SpotOn, the restaurant software and payments company, recently announced in its State of Restaurant Tech Report that the top challenges operators are facing in the next six months are rising costs, operational complexity and labor management – all challenges that consume many hours of an operator’s time. Labor management alone, according to the report, takes up more than 16 hours of a manager’s time each week. The time spent can be deceiving: An individual task like verifying staff clock-in may not take up much time on its own, but the hours add up. When you consider your top challenges in the coming months, do you know how much time you’re spending on what? Assess your biggest time eaters – and understand how much each task takes relative to others. There may be an easy tech-driven fix that can help you remove some of the burden from your staff and allow you to focus more time on tasks that drive business and cut costs.
As consumers have used digital channels more frequently to order restaurant food in recent years, many independent restaurants have been lagging with the mobile tech needed to facilitate those transactions. According to the June edition of the Digital Divide study, which included data from a PYMNTS survey of approximately 2,400 adults who regularly purchase food from restaurants, 56 percent of chain restaurants offer mobile order-ahead capabilities, compared with only 31 percent of independents. Low-cost tools to help eliminate the snags from the ordering process will become increasingly important. Fortunately, some companies are focusing on supporting independent restaurants’ tech transition to help level the playing field. ItsaCheckmate, for one, recently announced it would be launching an integration for small and medium-sized businesses that would enable direct ordering through Google’s search and maps functions.
Your business should allow you to collect a wide range of data about your restaurant, but more importantly, it needs to help you make connections between those disparate pieces of information, enabling you to make apples-to-apples comparisons across your locations. Looking at your business, are there processes that are either manual or are occurring in some locations but not others? Eliminating the loose ends will help you to see clearer patterns across such areas as employee and store performance, guest response to your promotions, and average check totals – and will empower you to make more informed conclusions across your business.

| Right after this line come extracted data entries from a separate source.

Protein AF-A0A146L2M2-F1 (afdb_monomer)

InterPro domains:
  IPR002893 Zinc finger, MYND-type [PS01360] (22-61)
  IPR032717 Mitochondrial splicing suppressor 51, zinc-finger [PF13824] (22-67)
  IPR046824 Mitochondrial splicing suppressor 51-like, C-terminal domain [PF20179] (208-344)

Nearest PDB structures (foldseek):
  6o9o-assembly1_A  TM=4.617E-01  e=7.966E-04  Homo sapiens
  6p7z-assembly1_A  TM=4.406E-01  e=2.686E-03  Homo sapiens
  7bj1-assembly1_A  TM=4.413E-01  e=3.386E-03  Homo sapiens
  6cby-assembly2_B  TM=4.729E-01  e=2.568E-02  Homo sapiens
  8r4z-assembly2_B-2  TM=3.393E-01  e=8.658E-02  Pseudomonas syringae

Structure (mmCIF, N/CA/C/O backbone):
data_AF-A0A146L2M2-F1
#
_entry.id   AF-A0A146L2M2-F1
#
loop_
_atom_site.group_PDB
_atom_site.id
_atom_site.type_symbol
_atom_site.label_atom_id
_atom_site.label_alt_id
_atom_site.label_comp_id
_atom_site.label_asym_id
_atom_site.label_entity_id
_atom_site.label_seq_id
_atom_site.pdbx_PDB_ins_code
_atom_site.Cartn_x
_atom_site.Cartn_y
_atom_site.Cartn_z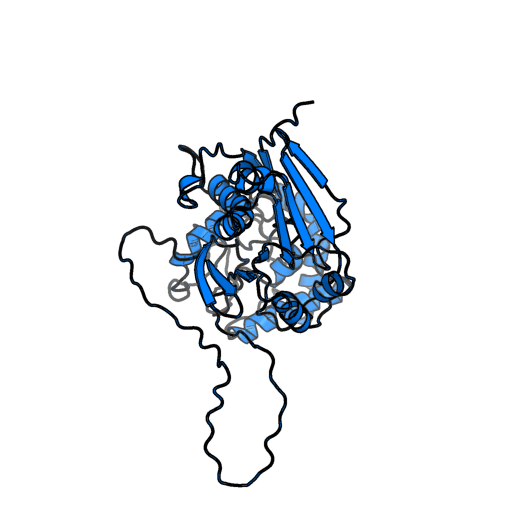
_atom_site.occupancy
_atom_site.B_iso_or_equiv
_atom_site.auth_seq_id
_atom_site.auth_comp_id
_atom_site.auth_asym_id
_atom_site.auth_atom_id
_atom_site.pdbx_PDB_model_num
ATOM 1 N N . MET A 1 1 ? 14.502 20.616 -28.014 1.00 32.56 1 MET A N 1
ATOM 2 C CA . MET A 1 1 ? 13.750 20.878 -26.769 1.00 32.56 1 MET A CA 1
ATOM 3 C C . MET A 1 1 ? 14.321 19.977 -25.692 1.00 32.56 1 MET A C 1
ATOM 5 O O . MET A 1 1 ? 14.163 18.766 -25.770 1.00 32.56 1 MET A O 1
ATOM 9 N N . THR A 1 2 ? 15.098 20.542 -24.774 1.00 34.72 2 THR A N 1
ATOM 10 C CA . THR A 1 2 ? 15.627 19.839 -23.602 1.00 34.72 2 THR A CA 1
ATOM 11 C C . THR A 1 2 ? 14.451 19.431 -22.723 1.00 34.72 2 THR A C 1
ATOM 13 O O . THR A 1 2 ? 13.787 20.293 -22.162 1.00 34.72 2 THR A O 1
ATOM 16 N N . SER A 1 3 ? 14.159 18.130 -22.663 1.00 42.84 3 SER A N 1
ATOM 17 C CA . SER A 1 3 ? 13.218 17.556 -21.698 1.00 42.84 3 SER A CA 1
ATOM 18 C C . SER A 1 3 ? 13.628 18.025 -20.306 1.00 42.84 3 SER A C 1
ATOM 20 O O . SER A 1 3 ? 14.692 17.625 -19.829 1.00 42.84 3 SER A O 1
ATOM 22 N N . GLU A 1 4 ? 12.829 18.891 -19.681 1.00 50.34 4 GLU A N 1
ATOM 23 C CA . GLU A 1 4 ? 13.039 19.283 -18.291 1.00 50.34 4 GLU A CA 1
ATOM 24 C C . GLU A 1 4 ? 13.143 18.012 -17.448 1.00 50.34 4 GLU A C 1
ATOM 26 O O . GLU A 1 4 ? 12.304 17.109 -17.515 1.00 50.34 4 GLU A O 1
ATOM 31 N N . ARG A 1 5 ? 14.260 17.903 -16.729 1.00 57.66 5 ARG A N 1
ATOM 32 C CA . ARG A 1 5 ? 14.537 16.804 -15.810 1.00 57.66 5 ARG A CA 1
ATOM 33 C C . ARG A 1 5 ? 13.362 16.716 -14.843 1.00 57.66 5 ARG A C 1
ATOM 35 O O . ARG A 1 5 ? 12.960 17.744 -14.311 1.00 57.66 5 ARG A O 1
ATOM 42 N N . ALA A 1 6 ? 12.842 15.520 -14.577 1.00 61.88 6 ALA A N 1
ATOM 43 C CA . ALA A 1 6 ? 11.925 15.360 -13.456 1.00 61.88 6 ALA A CA 1
ATOM 44 C C . ALA A 1 6 ? 12.663 15.791 -12.181 1.00 61.88 6 ALA A C 1
ATOM 46 O O . ALA A 1 6 ? 13.580 15.111 -11.719 1.00 61.88 6 ALA A O 1
ATOM 47 N N . THR A 1 7 ? 12.326 16.972 -11.676 1.00 74.81 7 THR A N 1
ATOM 48 C CA . THR A 1 7 ? 12.924 17.555 -10.474 1.00 74.81 7 THR A CA 1
ATOM 49 C C . THR A 1 7 ? 12.296 16.973 -9.214 1.00 74.81 7 THR A C 1
ATOM 51 O O . THR A 1 7 ? 12.905 17.029 -8.146 1.00 74.81 7 THR A O 1
ATOM 54 N N . GLU A 1 8 ? 11.102 16.387 -9.339 1.00 89.12 8 GLU A N 1
ATOM 55 C CA . GLU A 1 8 ? 10.264 15.945 -8.231 1.00 89.12 8 GLU A CA 1
ATOM 56 C C . GLU A 1 8 ? 9.455 14.686 -8.591 1.00 89.12 8 GLU A C 1
ATOM 58 O O . GLU A 1 8 ? 9.073 14.465 -9.744 1.00 89.12 8 GLU A O 1
ATOM 63 N N . PHE A 1 9 ? 9.170 13.874 -7.578 1.00 90.69 9 PHE A N 1
ATOM 64 C CA . PHE A 1 9 ? 8.240 12.753 -7.592 1.00 90.69 9 PHE A CA 1
ATOM 65 C C . PHE A 1 9 ? 6.996 13.119 -6.789 1.00 90.69 9 PHE A C 1
ATOM 67 O O . PHE A 1 9 ? 7.102 13.760 -5.742 1.00 90.69 9 PHE A O 1
ATOM 74 N N . LYS A 1 10 ? 5.823 12.675 -7.246 1.00 90.69 10 LYS A N 1
ATOM 75 C CA . LYS A 1 10 ? 4.563 12.849 -6.514 1.00 90.69 10 LYS A CA 1
ATOM 76 C C . LYS A 1 10 ? 4.073 11.496 -6.022 1.00 90.69 10 LYS A C 1
ATOM 78 O O . LYS A 1 10 ? 3.752 10.624 -6.829 1.00 90.69 10 LYS A O 1
ATOM 83 N N . VAL A 1 11 ? 4.012 11.318 -4.708 1.00 87.25 11 VAL A N 1
ATOM 84 C CA . VAL A 1 11 ? 3.499 10.092 -4.082 1.00 87.25 11 VAL A CA 1
ATOM 85 C C . VAL A 1 11 ? 2.143 10.388 -3.462 1.00 87.25 11 VAL A C 1
ATOM 87 O O . VAL A 1 11 ? 1.997 11.355 -2.713 1.00 87.25 11 VAL A O 1
ATOM 90 N N . TRP A 1 12 ? 1.159 9.561 -3.801 1.00 87.81 12 TRP A N 1
ATOM 91 C CA . TRP A 1 12 ? -0.226 9.699 -3.369 1.00 87.81 12 TRP A CA 1
ATOM 92 C C . TRP A 1 12 ? -0.584 8.535 -2.459 1.00 87.81 12 TRP A C 1
ATOM 94 O O . TRP A 1 12 ? -0.360 7.382 -2.822 1.00 87.81 12 TRP A O 1
ATOM 104 N N . TYR A 1 13 ? -1.179 8.838 -1.309 1.00 83.56 13 TYR A N 1
ATOM 105 C CA . TYR A 1 13 ? -1.750 7.829 -0.425 1.00 83.56 13 TYR A CA 1
ATOM 106 C C . TYR A 1 13 ? -3.263 7.973 -0.393 1.00 83.56 13 TYR A C 1
ATOM 108 O O . TYR A 1 13 ? -3.800 9.069 -0.213 1.00 83.56 13 TYR A O 1
ATOM 116 N N . ARG A 1 14 ? -3.955 6.840 -0.540 1.00 85.69 14 ARG A N 1
ATOM 117 C CA . ARG A 1 14 ? -5.388 6.781 -0.257 1.00 85.69 14 ARG A CA 1
ATOM 118 C C . ARG A 1 14 ? -5.647 7.116 1.218 1.00 85.69 14 ARG A C 1
ATOM 120 O O . ARG A 1 14 ? -4.770 6.882 2.056 1.00 85.69 14 ARG A O 1
ATOM 127 N N . PRO A 1 15 ? -6.860 7.564 1.567 1.00 81.56 15 PRO A N 1
ATOM 128 C CA . PRO A 1 15 ? -7.300 7.567 2.952 1.00 81.56 15 PRO A CA 1
ATOM 129 C C . PRO A 1 15 ? -7.128 6.173 3.577 1.00 81.56 15 PRO A C 1
ATOM 131 O O . PRO A 1 15 ? -7.543 5.160 3.002 1.00 81.56 15 PRO A O 1
ATOM 134 N N . GLN A 1 16 ? -6.463 6.131 4.732 1.00 87.62 16 GLN A N 1
ATOM 135 C CA . GLN A 1 16 ? -6.278 4.928 5.546 1.00 87.62 16 GLN A CA 1
ATOM 136 C C . GLN A 1 16 ? -6.793 5.184 6.959 1.00 87.62 16 GLN A C 1
ATOM 138 O O . GLN A 1 16 ? -6.505 6.231 7.545 1.00 87.62 16 GLN A O 1
ATOM 143 N N . PHE A 1 17 ? -7.548 4.250 7.520 1.00 91.25 17 PHE A N 1
ATOM 144 C CA . PHE A 1 17 ? -8.066 4.357 8.879 1.00 91.25 17 PHE A CA 1
ATOM 145 C C . PHE A 1 17 ? -7.026 3.916 9.922 1.00 91.25 17 PHE A C 1
ATOM 147 O O . PHE A 1 17 ? -6.335 2.913 9.760 1.00 91.25 17 PHE A O 1
ATOM 154 N N . ILE A 1 18 ? -6.939 4.671 11.021 1.00 90.88 18 ILE A N 1
ATOM 155 C CA . ILE A 1 18 ? -6.165 4.334 12.221 1.00 90.88 18 ILE A CA 1
ATOM 156 C C . ILE A 1 18 ? -7.047 4.715 13.417 1.00 90.88 18 ILE A C 1
ATOM 158 O O . ILE A 1 18 ? -7.366 5.890 13.593 1.00 90.88 18 ILE A O 1
ATOM 162 N N . SER A 1 19 ? -7.445 3.741 14.235 1.00 89.25 19 SER A N 1
ATOM 163 C CA . SER A 1 19 ? -8.536 3.898 15.213 1.00 89.25 19 SER A CA 1
ATOM 164 C C . SER A 1 19 ? -8.334 4.979 16.271 1.00 89.25 19 SER A C 1
ATOM 166 O O . SER A 1 19 ? -9.283 5.689 16.604 1.00 89.25 19 SER A O 1
ATOM 168 N N . ASN A 1 20 ? -7.114 5.152 16.786 1.00 90.50 20 ASN A N 1
ATOM 169 C CA . ASN A 1 20 ? -6.864 6.088 17.887 1.00 90.50 20 ASN A CA 1
ATOM 170 C C . ASN A 1 20 ? -6.240 7.431 17.466 1.00 90.50 20 ASN A C 1
ATOM 172 O O . ASN A 1 20 ? -5.539 8.075 18.259 1.00 90.50 20 ASN A O 1
ATOM 176 N N . VAL A 1 21 ? -6.442 7.848 16.215 1.00 93.50 21 VAL A N 1
ATOM 177 C CA . VAL A 1 21 ? -6.042 9.175 15.722 1.00 93.50 21 VAL A CA 1
ATOM 178 C C . VAL A 1 21 ? -7.190 9.849 14.985 1.00 93.50 21 VAL A C 1
ATOM 180 O O . VAL A 1 21 ? -8.154 9.188 14.618 1.00 93.50 21 VAL A O 1
ATOM 183 N N . CYS A 1 22 ? -7.092 11.158 14.749 1.00 94.94 22 CYS A N 1
ATOM 184 C CA . CYS A 1 22 ? -8.098 11.856 13.954 1.00 94.94 22 CYS A CA 1
ATOM 185 C C . CYS A 1 22 ? -8.229 11.236 12.553 1.00 94.94 22 CYS A C 1
ATOM 187 O O . CYS A 1 22 ? -7.226 11.109 11.848 1.00 94.94 22 CYS A O 1
ATOM 189 N N . HIS A 1 23 ? -9.450 10.903 12.127 1.00 94.38 23 HIS A N 1
ATOM 190 C CA . HIS A 1 23 ? -9.693 10.318 10.811 1.00 94.38 23 HIS A CA 1
ATOM 191 C C . HIS A 1 23 ? -9.285 11.248 9.666 1.00 94.38 23 HIS A C 1
ATOM 193 O O . HIS A 1 23 ? -8.741 10.776 8.675 1.00 94.38 23 HIS A O 1
ATOM 199 N N . ILE A 1 24 ? -9.419 12.561 9.829 1.00 94.50 24 ILE A N 1
ATOM 200 C CA . ILE A 1 24 ? -9.058 13.523 8.785 1.00 94.50 24 ILE A CA 1
ATOM 201 C C . ILE A 1 24 ? -7.544 13.771 8.737 1.00 94.50 24 ILE A C 1
ATOM 203 O O . ILE A 1 24 ? -6.889 13.472 7.739 1.00 94.50 24 ILE A O 1
ATOM 207 N N . CYS A 1 25 ? -6.947 14.273 9.825 1.00 94.25 25 CYS A N 1
ATOM 208 C CA . CYS A 1 25 ? -5.553 14.740 9.807 1.00 94.25 25 CYS A CA 1
ATOM 209 C C . CYS A 1 25 ? -4.515 13.732 10.326 1.00 94.25 25 CYS A C 1
ATOM 211 O O . CYS A 1 25 ? -3.321 14.021 10.300 1.00 94.25 25 CYS A O 1
ATOM 213 N N . LYS A 1 26 ? -4.946 12.574 10.846 1.00 94.31 26 LYS A N 1
ATOM 214 C CA . LYS A 1 26 ? -4.104 11.527 11.469 1.00 94.31 26 LYS A CA 1
ATOM 215 C C . LYS A 1 26 ? -3.285 11.978 12.682 1.00 94.31 26 LYS A C 1
ATOM 217 O O . LYS A 1 26 ? -2.478 11.210 13.210 1.00 94.31 26 LYS A O 1
ATOM 222 N N . THR A 1 27 ? -3.503 13.197 13.173 1.00 92.25 27 THR A N 1
ATOM 223 C CA . THR A 1 27 ? -2.886 13.683 14.407 1.00 92.25 27 THR A CA 1
ATOM 224 C C . THR A 1 27 ? -3.486 12.970 15.611 1.00 92.25 27 THR A C 1
ATOM 226 O O . THR A 1 27 ? -4.680 12.668 15.665 1.00 92.25 27 THR A O 1
ATOM 229 N N . ALA A 1 28 ? -2.620 12.702 16.583 1.00 86.12 28 ALA A N 1
ATOM 230 C CA . ALA A 1 28 ? -2.993 12.302 17.926 1.00 86.12 28 ALA A CA 1
ATOM 231 C C . ALA A 1 28 ? -4.058 13.252 18.500 1.00 86.12 28 ALA A C 1
ATOM 233 O O . ALA A 1 28 ? -3.770 14.439 18.651 1.00 86.12 28 ALA A O 1
ATOM 234 N N . PRO A 1 29 ? -5.266 12.783 18.830 1.00 76.06 29 PRO A N 1
ATOM 235 C CA . PRO A 1 29 ? -6.245 13.655 19.433 1.00 76.06 29 PRO A CA 1
ATOM 236 C C . PRO A 1 29 ? -5.828 13.924 20.890 1.00 76.06 29 PRO A C 1
ATOM 238 O O . PRO A 1 29 ? -5.305 13.035 21.572 1.00 76.06 29 PRO A O 1
ATOM 241 N N . GLY A 1 30 ? -5.967 15.181 21.316 1.00 73.44 30 GLY A N 1
ATOM 242 C CA . GLY A 1 30 ? -5.658 15.626 22.677 1.00 73.44 30 GLY A CA 1
ATOM 243 C C . GLY A 1 30 ? -6.733 15.200 23.681 1.00 73.44 30 GLY A C 1
ATOM 244 O O . GLY A 1 30 ? -7.555 14.336 23.391 1.00 73.44 30 GLY A O 1
ATOM 245 N N . ASN A 1 31 ? -6.764 15.837 24.854 1.00 66.19 31 ASN A N 1
ATOM 246 C CA . ASN A 1 31 ? -7.769 15.541 25.888 1.00 66.19 31 ASN A CA 1
ATOM 247 C C . ASN A 1 31 ? -9.213 15.846 25.441 1.00 66.19 31 ASN A C 1
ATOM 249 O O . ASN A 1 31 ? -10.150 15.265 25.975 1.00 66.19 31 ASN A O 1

A new rule issued by the Federal Reserve brings consistency to how debit card transactions are processed online or in person – and it comes as welcome news to many restaurant operators that had to pivot to accommodate contactless payments over the course of the past two years. The rule requires debit card issuers to enable at least two unaffiliated networks to process all debit card transactions, including “card not present” (CNP) or online payments. CNP transactions have historically cost more for businesses to process than in-store payments. The National Restaurant Association believes that the shift to more unaffiliated networks could translate to less expensive swipe fees for CNP debit card transactions. Further, the rule will also incentivize card payment networks to improve their fraud-prevention capabilities and help operators identify theft and data breaches more readily.